[Description of the task]
Below are some records. Return exactly their lines from the one containing "ATOM 213 N N" through the one containing "ATOM 217 O O", and drop the pictures.

Dataset entries:
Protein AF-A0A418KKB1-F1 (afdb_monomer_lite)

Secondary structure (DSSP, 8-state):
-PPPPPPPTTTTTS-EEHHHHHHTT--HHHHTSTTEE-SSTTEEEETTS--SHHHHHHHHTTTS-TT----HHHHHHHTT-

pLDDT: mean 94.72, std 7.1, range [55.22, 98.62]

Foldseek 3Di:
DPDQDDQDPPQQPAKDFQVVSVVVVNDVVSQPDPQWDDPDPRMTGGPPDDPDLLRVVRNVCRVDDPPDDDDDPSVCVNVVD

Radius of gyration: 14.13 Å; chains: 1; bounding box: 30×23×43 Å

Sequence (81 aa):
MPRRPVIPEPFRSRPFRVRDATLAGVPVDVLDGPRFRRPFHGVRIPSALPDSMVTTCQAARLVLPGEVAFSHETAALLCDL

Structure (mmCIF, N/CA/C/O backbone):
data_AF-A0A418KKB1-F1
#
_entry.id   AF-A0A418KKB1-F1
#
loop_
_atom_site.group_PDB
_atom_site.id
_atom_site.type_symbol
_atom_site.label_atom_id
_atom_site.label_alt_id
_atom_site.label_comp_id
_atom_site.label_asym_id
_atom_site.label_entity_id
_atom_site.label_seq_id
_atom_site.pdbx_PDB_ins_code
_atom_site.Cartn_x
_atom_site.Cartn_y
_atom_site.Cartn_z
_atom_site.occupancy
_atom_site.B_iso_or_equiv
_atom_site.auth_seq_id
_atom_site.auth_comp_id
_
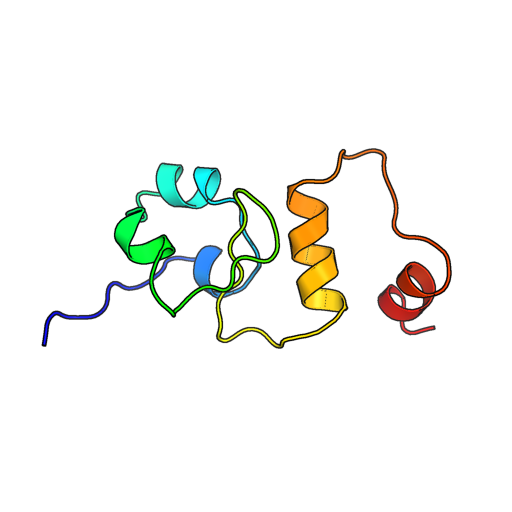atom_site.auth_asym_id
_atom_site.auth_atom_id
_atom_site.pdbx_PDB_model_num
ATOM 1 N N . MET A 1 1 ? -8.025 -7.148 27.633 1.00 55.22 1 MET A N 1
ATOM 2 C CA . MET A 1 1 ? -7.372 -6.592 26.425 1.00 55.22 1 MET A CA 1
ATOM 3 C C . MET A 1 1 ? -8.451 -6.067 25.489 1.00 55.22 1 MET A C 1
ATOM 5 O O . MET A 1 1 ? -9.420 -6.796 25.296 1.00 55.22 1 MET A O 1
ATOM 9 N N . PRO A 1 2 ? -8.349 -4.842 24.944 1.00 63.75 2 PRO A N 1
ATOM 10 C CA . PRO A 1 2 ? -9.319 -4.365 23.963 1.00 63.75 2 PRO A CA 1
ATOM 11 C C . PRO A 1 2 ? -9.304 -5.273 22.727 1.00 63.75 2 PRO A C 1
ATOM 13 O O . PRO A 1 2 ? -8.251 -5.751 22.298 1.00 63.75 2 PRO A O 1
ATOM 16 N N . ARG A 1 3 ? -10.489 -5.549 22.175 1.00 71.25 3 ARG A N 1
ATOM 17 C CA . ARG A 1 3 ? -10.647 -6.392 20.988 1.00 71.25 3 ARG A CA 1
ATOM 18 C C . ARG A 1 3 ? -9.942 -5.714 19.813 1.00 71.25 3 ARG A C 1
ATOM 20 O O . ARG A 1 3 ? -10.231 -4.564 19.497 1.00 71.25 3 ARG A O 1
ATOM 27 N N . ARG A 1 4 ? -9.002 -6.415 19.174 1.00 74.19 4 ARG A N 1
AT
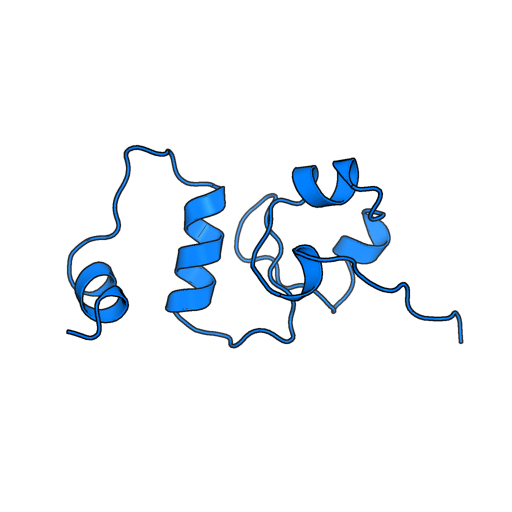OM 28 C CA . ARG A 1 4 ? -8.263 -5.878 18.024 1.00 74.19 4 ARG A CA 1
ATOM 29 C C . ARG A 1 4 ? -9.259 -5.595 16.886 1.00 74.19 4 ARG A C 1
ATOM 31 O O . ARG A 1 4 ? -9.993 -6.517 16.523 1.00 74.19 4 ARG A O 1
ATOM 38 N N . PRO A 1 5 ? -9.301 -4.379 16.315 1.00 83.38 5 PRO A N 1
ATOM 39 C CA . PRO A 1 5 ? -10.263 -4.056 15.269 1.00 83.38 5 PRO A CA 1
ATOM 40 C C . PRO A 1 5 ? -10.032 -4.931 14.034 1.00 83.38 5 PRO A C 1
ATOM 42 O O . PRO A 1 5 ? -8.890 -5.214 13.647 1.00 83.38 5 PRO A O 1
ATOM 45 N N . VAL A 1 6 ? -11.122 -5.398 13.426 1.00 88.31 6 VAL A N 1
ATOM 46 C CA . VAL A 1 6 ? -11.067 -6.128 12.157 1.00 88.31 6 VAL A CA 1
ATOM 47 C C . VAL A 1 6 ? -10.712 -5.127 11.061 1.00 88.31 6 VAL A C 1
ATOM 49 O O . VAL A 1 6 ? -11.319 -4.067 10.972 1.00 88.31 6 VAL A O 1
ATOM 52 N N . ILE A 1 7 ? -9.706 -5.455 10.250 1.00 92.56 7 ILE A N 1
ATOM 53 C CA . ILE A 1 7 ? -9.300 -4.623 9.114 1.00 92.56 7 ILE A CA 1
ATOM 54 C C . ILE A 1 7 ? -10.081 -5.110 7.895 1.00 92.56 7 ILE A C 1
ATOM 56 O O . ILE A 1 7 ? -9.987 -6.306 7.591 1.00 92.56 7 ILE A O 1
ATOM 60 N N . PRO A 1 8 ? -10.854 -4.243 7.223 1.00 94.38 8 PRO A N 1
ATOM 61 C CA . PRO A 1 8 ? -11.622 -4.650 6.059 1.00 94.38 8 PRO A CA 1
ATOM 62 C C . PRO A 1 8 ? -10.711 -4.898 4.853 1.00 94.38 8 PRO A C 1
ATOM 64 O O . PRO A 1 8 ? -9.571 -4.429 4.789 1.00 94.38 8 PRO A O 1
ATOM 67 N N . GLU A 1 9 ? -11.227 -5.645 3.880 1.00 96.00 9 GLU A N 1
ATOM 68 C CA . GLU A 1 9 ? -10.603 -5.699 2.561 1.00 96.00 9 GLU A CA 1
ATOM 69 C C . GLU A 1 9 ? -10.724 -4.337 1.856 1.00 96.00 9 GLU A C 1
ATOM 71 O O . GLU A 1 9 ? -11.714 -3.634 2.057 1.00 96.00 9 GLU A O 1
ATOM 76 N N . PRO A 1 10 ? -9.737 -3.947 1.031 1.00 96.19 10 PRO A N 1
ATOM 77 C CA . PRO A 1 10 ? -8.536 -4.706 0.673 1.00 96.19 10 PRO A CA 1
ATOM 78 C C . PRO A 1 10 ? -7.343 -4.488 1.630 1.00 96.19 10 PRO A C 1
ATOM 80 O O . PRO A 1 10 ? -6.245 -4.992 1.395 1.00 96.19 10 PRO A O 1
ATOM 83 N N . PHE A 1 11 ? -7.519 -3.722 2.712 1.00 97.44 11 PHE A N 1
ATOM 84 C CA . PHE A 1 11 ? -6.427 -3.239 3.572 1.00 97.44 11 PHE A CA 1
ATOM 85 C C . PHE A 1 11 ? -5.775 -4.322 4.439 1.00 97.44 11 PHE A C 1
ATOM 87 O O . PHE A 1 11 ? -4.846 -4.033 5.190 1.00 97.44 11 PHE A O 1
ATOM 94 N N . ARG A 1 12 ? -6.250 -5.569 4.360 1.00 96.12 12 ARG A N 1
ATOM 95 C CA . ARG A 1 12 ? -5.616 -6.730 4.996 1.00 96.12 12 ARG A CA 1
ATOM 96 C C . ARG A 1 12 ? -4.864 -7.638 4.018 1.00 96.12 12 ARG A C 1
ATOM 98 O O . ARG A 1 12 ? -4.052 -8.430 4.484 1.00 96.12 12 ARG A O 1
ATOM 105 N N . SER A 1 13 ? -5.112 -7.529 2.710 1.00 96.88 13 SER A N 1
ATOM 106 C CA . SER A 1 13 ? -4.627 -8.486 1.700 1.00 96.88 13 SER A CA 1
ATOM 107 C C . SER A 1 13 ? -3.640 -7.907 0.688 1.00 96.88 13 SER A C 1
ATOM 109 O O . SER A 1 13 ? -2.961 -8.670 0.009 1.00 96.88 13 SER A O 1
ATOM 111 N N . ARG A 1 14 ? -3.516 -6.579 0.584 1.00 97.88 14 ARG A N 1
ATOM 112 C CA . ARG A 1 14 ? -2.576 -5.933 -0.346 1.00 97.88 14 ARG A CA 1
ATOM 113 C C . ARG A 1 14 ? 
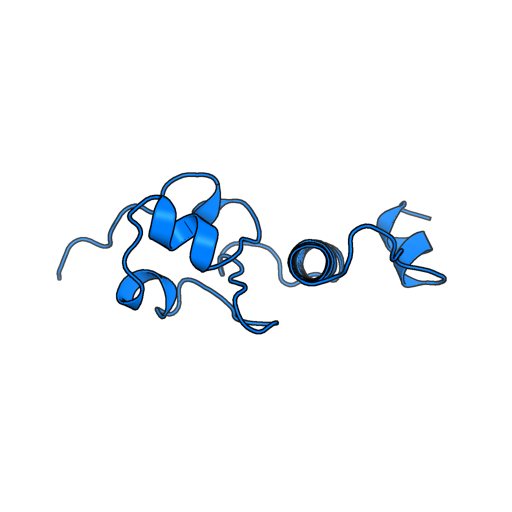-2.018 -4.624 0.210 1.00 97.88 14 ARG A C 1
ATOM 115 O O . ARG A 1 14 ? -2.629 -4.053 1.115 1.00 97.88 14 ARG A O 1
ATOM 122 N N . PRO A 1 15 ? -0.895 -4.116 -0.327 1.00 98.56 15 PRO A N 1
ATOM 123 C CA . PRO A 1 15 ? -0.484 -2.735 -0.101 1.00 98.56 15 PRO A CA 1
ATOM 124 C C . PRO A 1 15 ? -1.601 -1.743 -0.452 1.00 98.56 15 PRO A C 1
ATOM 126 O O . PRO A 1 15 ? -2.355 -1.953 -1.404 1.00 98.56 15 PRO A O 1
ATOM 129 N N . PHE A 1 16 ? -1.707 -0.650 0.302 1.00 98.62 16 PHE A N 1
ATOM 130 C CA . PHE A 1 16 ? -2.746 0.362 0.101 1.00 98.62 16 PHE A CA 1
ATOM 131 C C . PHE A 1 16 ? -2.276 1.764 0.491 1.00 98.62 16 PHE A C 1
ATOM 133 O O . PHE A 1 16 ? -1.325 1.931 1.262 1.00 98.62 16 PHE A O 1
ATOM 140 N N . ARG A 1 17 ? -2.961 2.790 -0.027 1.00 98.44 17 ARG A N 1
ATOM 141 C CA . ARG A 1 17 ? -2.741 4.173 0.404 1.00 98.44 17 ARG A CA 1
ATOM 142 C C . ARG A 1 17 ? -3.501 4.428 1.698 1.00 98.44 17 ARG A C 1
ATOM 144 O O . ARG A 1 17 ? -4.679 4.100 1.796 1.00 98.44 17 ARG A O 1
ATOM 151 N N . VAL A 1 18 ? -2.859 5.094 2.652 1.00 98.06 18 VAL A N 1
ATOM 152 C CA . VAL A 1 18 ? -3.470 5.505 3.927 1.00 98.06 18 VAL A CA 1
ATOM 153 C C . VAL A 1 18 ? -4.774 6.260 3.683 1.00 98.06 18 VAL A C 1
ATOM 155 O O . VAL A 1 18 ? -5.774 5.934 4.310 1.00 98.06 18 VAL A O 1
ATOM 158 N N . ARG A 1 19 ? -4.783 7.186 2.712 1.00 98.06 19 ARG A N 1
ATOM 159 C CA . ARG A 1 19 ? -5.975 7.973 2.360 1.00 98.06 19 ARG A CA 1
ATOM 160 C C . ARG A 1 19 ? -7.179 7.099 1.985 1.00 98.06 19 ARG A C 1
ATOM 162 O O . ARG A 1 19 ? -8.301 7.418 2.358 1.00 98.06 19 ARG A O 1
ATOM 169 N N . ASP A 1 20 ? -6.943 5.989 1.283 1.00 98.12 20 ASP A N 1
ATOM 170 C CA . ASP A 1 20 ? -8.010 5.101 0.816 1.00 98.12 20 ASP A CA 1
ATOM 171 C C . ASP A 1 20 ? -8.608 4.338 2.015 1.00 98.12 20 ASP A C 1
ATOM 173 O O . ASP A 1 20 ? -9.821 4.176 2.113 1.00 98.12 20 ASP A O 1
ATOM 177 N N . ALA A 1 21 ? -7.768 3.939 2.977 1.00 97.56 21 ALA A N 1
ATOM 178 C CA . ALA A 1 21 ? -8.212 3.289 4.211 1.00 97.56 21 ALA A CA 1
ATOM 179 C C . ALA A 1 21 ? -8.947 4.239 5.160 1.00 97.56 21 ALA A C 1
ATOM 181 O O . ALA A 1 21 ? -9.966 3.859 5.734 1.00 97.56 21 ALA A O 1
ATOM 182 N N . THR A 1 22 ? -8.479 5.481 5.296 1.00 97.38 22 THR A N 1
ATOM 183 C CA . THR A 1 22 ? -9.163 6.486 6.119 1.00 97.38 22 THR A CA 1
ATOM 184 C C . THR A 1 22 ? -10.516 6.873 5.528 1.00 97.38 22 THR A C 1
ATOM 186 O O . THR A 1 22 ? -11.483 6.995 6.273 1.00 97.38 22 THR A O 1
ATOM 189 N N . LEU A 1 23 ? -10.623 6.997 4.197 1.00 97.56 23 LEU A N 1
ATOM 190 C CA . LEU A 1 23 ? -11.906 7.231 3.516 1.00 97.56 23 LEU A CA 1
ATOM 191 C C . LEU A 1 23 ? -12.886 6.064 3.705 1.00 97.56 23 LEU A C 1
ATOM 193 O O . LEU A 1 23 ? -14.093 6.276 3.752 1.00 97.56 23 LEU A O 1
ATOM 197 N N . ALA A 1 24 ? -12.370 4.845 3.866 1.00 96.25 24 ALA A N 1
ATOM 198 C CA . ALA A 1 24 ? -13.154 3.658 4.194 1.00 96.25 24 ALA A CA 1
ATOM 199 C C . ALA A 1 24 ? -13.432 3.488 5.704 1.00 96.25 24 ALA A C 1
ATOM 201 O O . ALA A 1 24 ? -13.939 2.446 6.120 1.00 96.25 24 ALA A O 1
ATOM 202 N N . GLY A 1 25 ? -13.095 4.481 6.536 1.00 95.88 25 GLY A N 1
ATOM 203 C CA . GLY A 1 25 ? -13.401 4.491 7.968 1.00 95.88 25 GLY A CA 1
ATOM 204 C C . GLY A 1 25 ? -12.401 3.750 8.859 1.00 95.88 25 GLY A C 1
ATOM 205 O O . GLY A 1 25 ? -12.699 3.514 10.028 1.00 95.88 25 GLY A O 1
ATOM 206 N N . VAL A 1 26 ? -11.220 3.376 8.353 1.00 95.31 26 VAL A N 1
ATOM 207 C CA . VAL A 1 26 ? -10.164 2.786 9.192 1.00 95.31 26 VAL A CA 1
ATOM 208 C C . VAL A 1 26 ? -9.433 3.900 9.959 1.00 95.31 26 VAL A C 1
ATOM 210 O O . VAL A 1 26 ? -8.852 4.780 9.318 1.00 95.31 26 VAL A O 1
ATOM 213 N N . PRO A 1 27 ? -9.407 3.874 11.308 1.00 93.69 27 PRO A N 1
ATOM 214 C CA . PRO A 1 27 ? -8.746 4.912 12.099 1.00 93.69 27 PRO A CA 1
AT
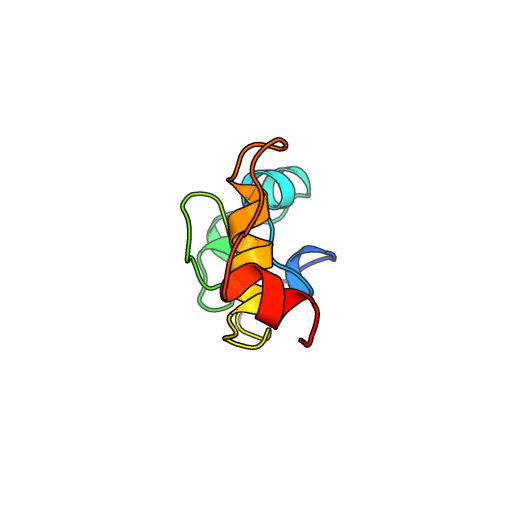OM 215 C C . PRO A 1 27 ? -7.225 4.943 11.889 1.00 93.69 27 PRO A C 1
ATOM 217 O O . PRO A 1 27 ? -6.584 3.899 11.732 1.00 93.69 27 PRO A O 1
ATOM 220 N N . VAL A 1 28 ? -6.624 6.135 11.912 1.00 93.56 28 VAL A N 1
ATOM 221 C CA . VAL A 1 28 ? -5.181 6.333 11.658 1.00 93.56 28 VAL A CA 1
ATOM 222 C C . VAL A 1 28 ? -4.319 5.639 12.711 1.00 93.56 28 VAL A C 1
ATOM 224 O O . VAL A 1 28 ? -3.331 4.993 12.384 1.00 93.56 28 VAL A O 1
ATOM 227 N N . ASP A 1 29 ? -4.740 5.690 13.964 1.00 93.38 29 ASP A N 1
ATOM 228 C CA . ASP A 1 29 ? -4.174 4.995 15.117 1.00 93.38 29 ASP A CA 1
ATOM 229 C C . ASP A 1 29 ? -4.133 3.467 14.928 1.00 93.38 29 ASP A C 1
ATOM 231 O O . ASP A 1 29 ? -3.177 2.806 15.344 1.00 93.38 29 ASP A O 1
ATOM 235 N N . VAL A 1 30 ? -5.097 2.892 14.200 1.00 94.25 30 VAL A N 1
ATOM 236 C CA . VAL A 1 30 ? -5.047 1.481 13.787 1.00 94.25 30 VAL A CA 1
ATOM 237 C C . VAL A 1 30 ? -4.006 1.262 12.685 1.00 94.25 30 VAL A C 1
ATOM 239 O O . VAL A 1 30 ? -3.252 0.285 12.744 1.00 94.25 30 VAL A O 1
ATOM 242 N N . LEU A 1 31 ? -3.951 2.158 11.693 1.00 95.00 31 LEU A N 1
ATOM 243 C CA . LEU A 1 31 ? -2.994 2.119 10.574 1.00 95.00 31 LEU A CA 1
ATOM 244 C C . LEU A 1 31 ? -1.544 2.357 11.006 1.00 95.00 31 LEU A C 1
ATOM 246 O O . LEU A 1 31 ? -0.611 1.971 10.295 1.00 95.00 31 LEU A O 1
ATOM 250 N N . ASP A 1 32 ? -1.360 2.986 12.160 1.00 93.94 32 ASP A N 1
ATOM 251 C CA . ASP A 1 32 ? -0.056 3.275 12.726 1.00 93.94 32 ASP A CA 1
ATOM 252 C C . ASP A 1 32 ? 0.486 2.156 13.625 1.00 93.94 32 ASP A C 1
ATOM 254 O O . ASP A 1 32 ? 1.676 2.142 13.953 1.00 93.94 32 ASP A O 1
ATOM 258 N N . GLY A 1 33 ? -0.347 1.170 13.954 1.00 92.81 33 GLY A N 1
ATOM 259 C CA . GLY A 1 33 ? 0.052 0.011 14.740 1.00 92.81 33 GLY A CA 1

[Task response]
ATOM 213 N N . PRO A 1 27 ? -9.407 3.874 11.308 1.00 93.69 27 PRO A N 1
ATOM 214 C CA . PRO A 1 27 ? -8.746 4.912 12.099 1.00 93.69 27 PRO A CA 1
AT
OM 215 C C . PRO A 1 27 ? -7.225 4.943 11.889 1.00 93.69 27 PRO A C 1
ATOM 217 O O . PRO A 1 27 ? -6.584 3.899 11.732 1.00 93.69 27 PRO A O 1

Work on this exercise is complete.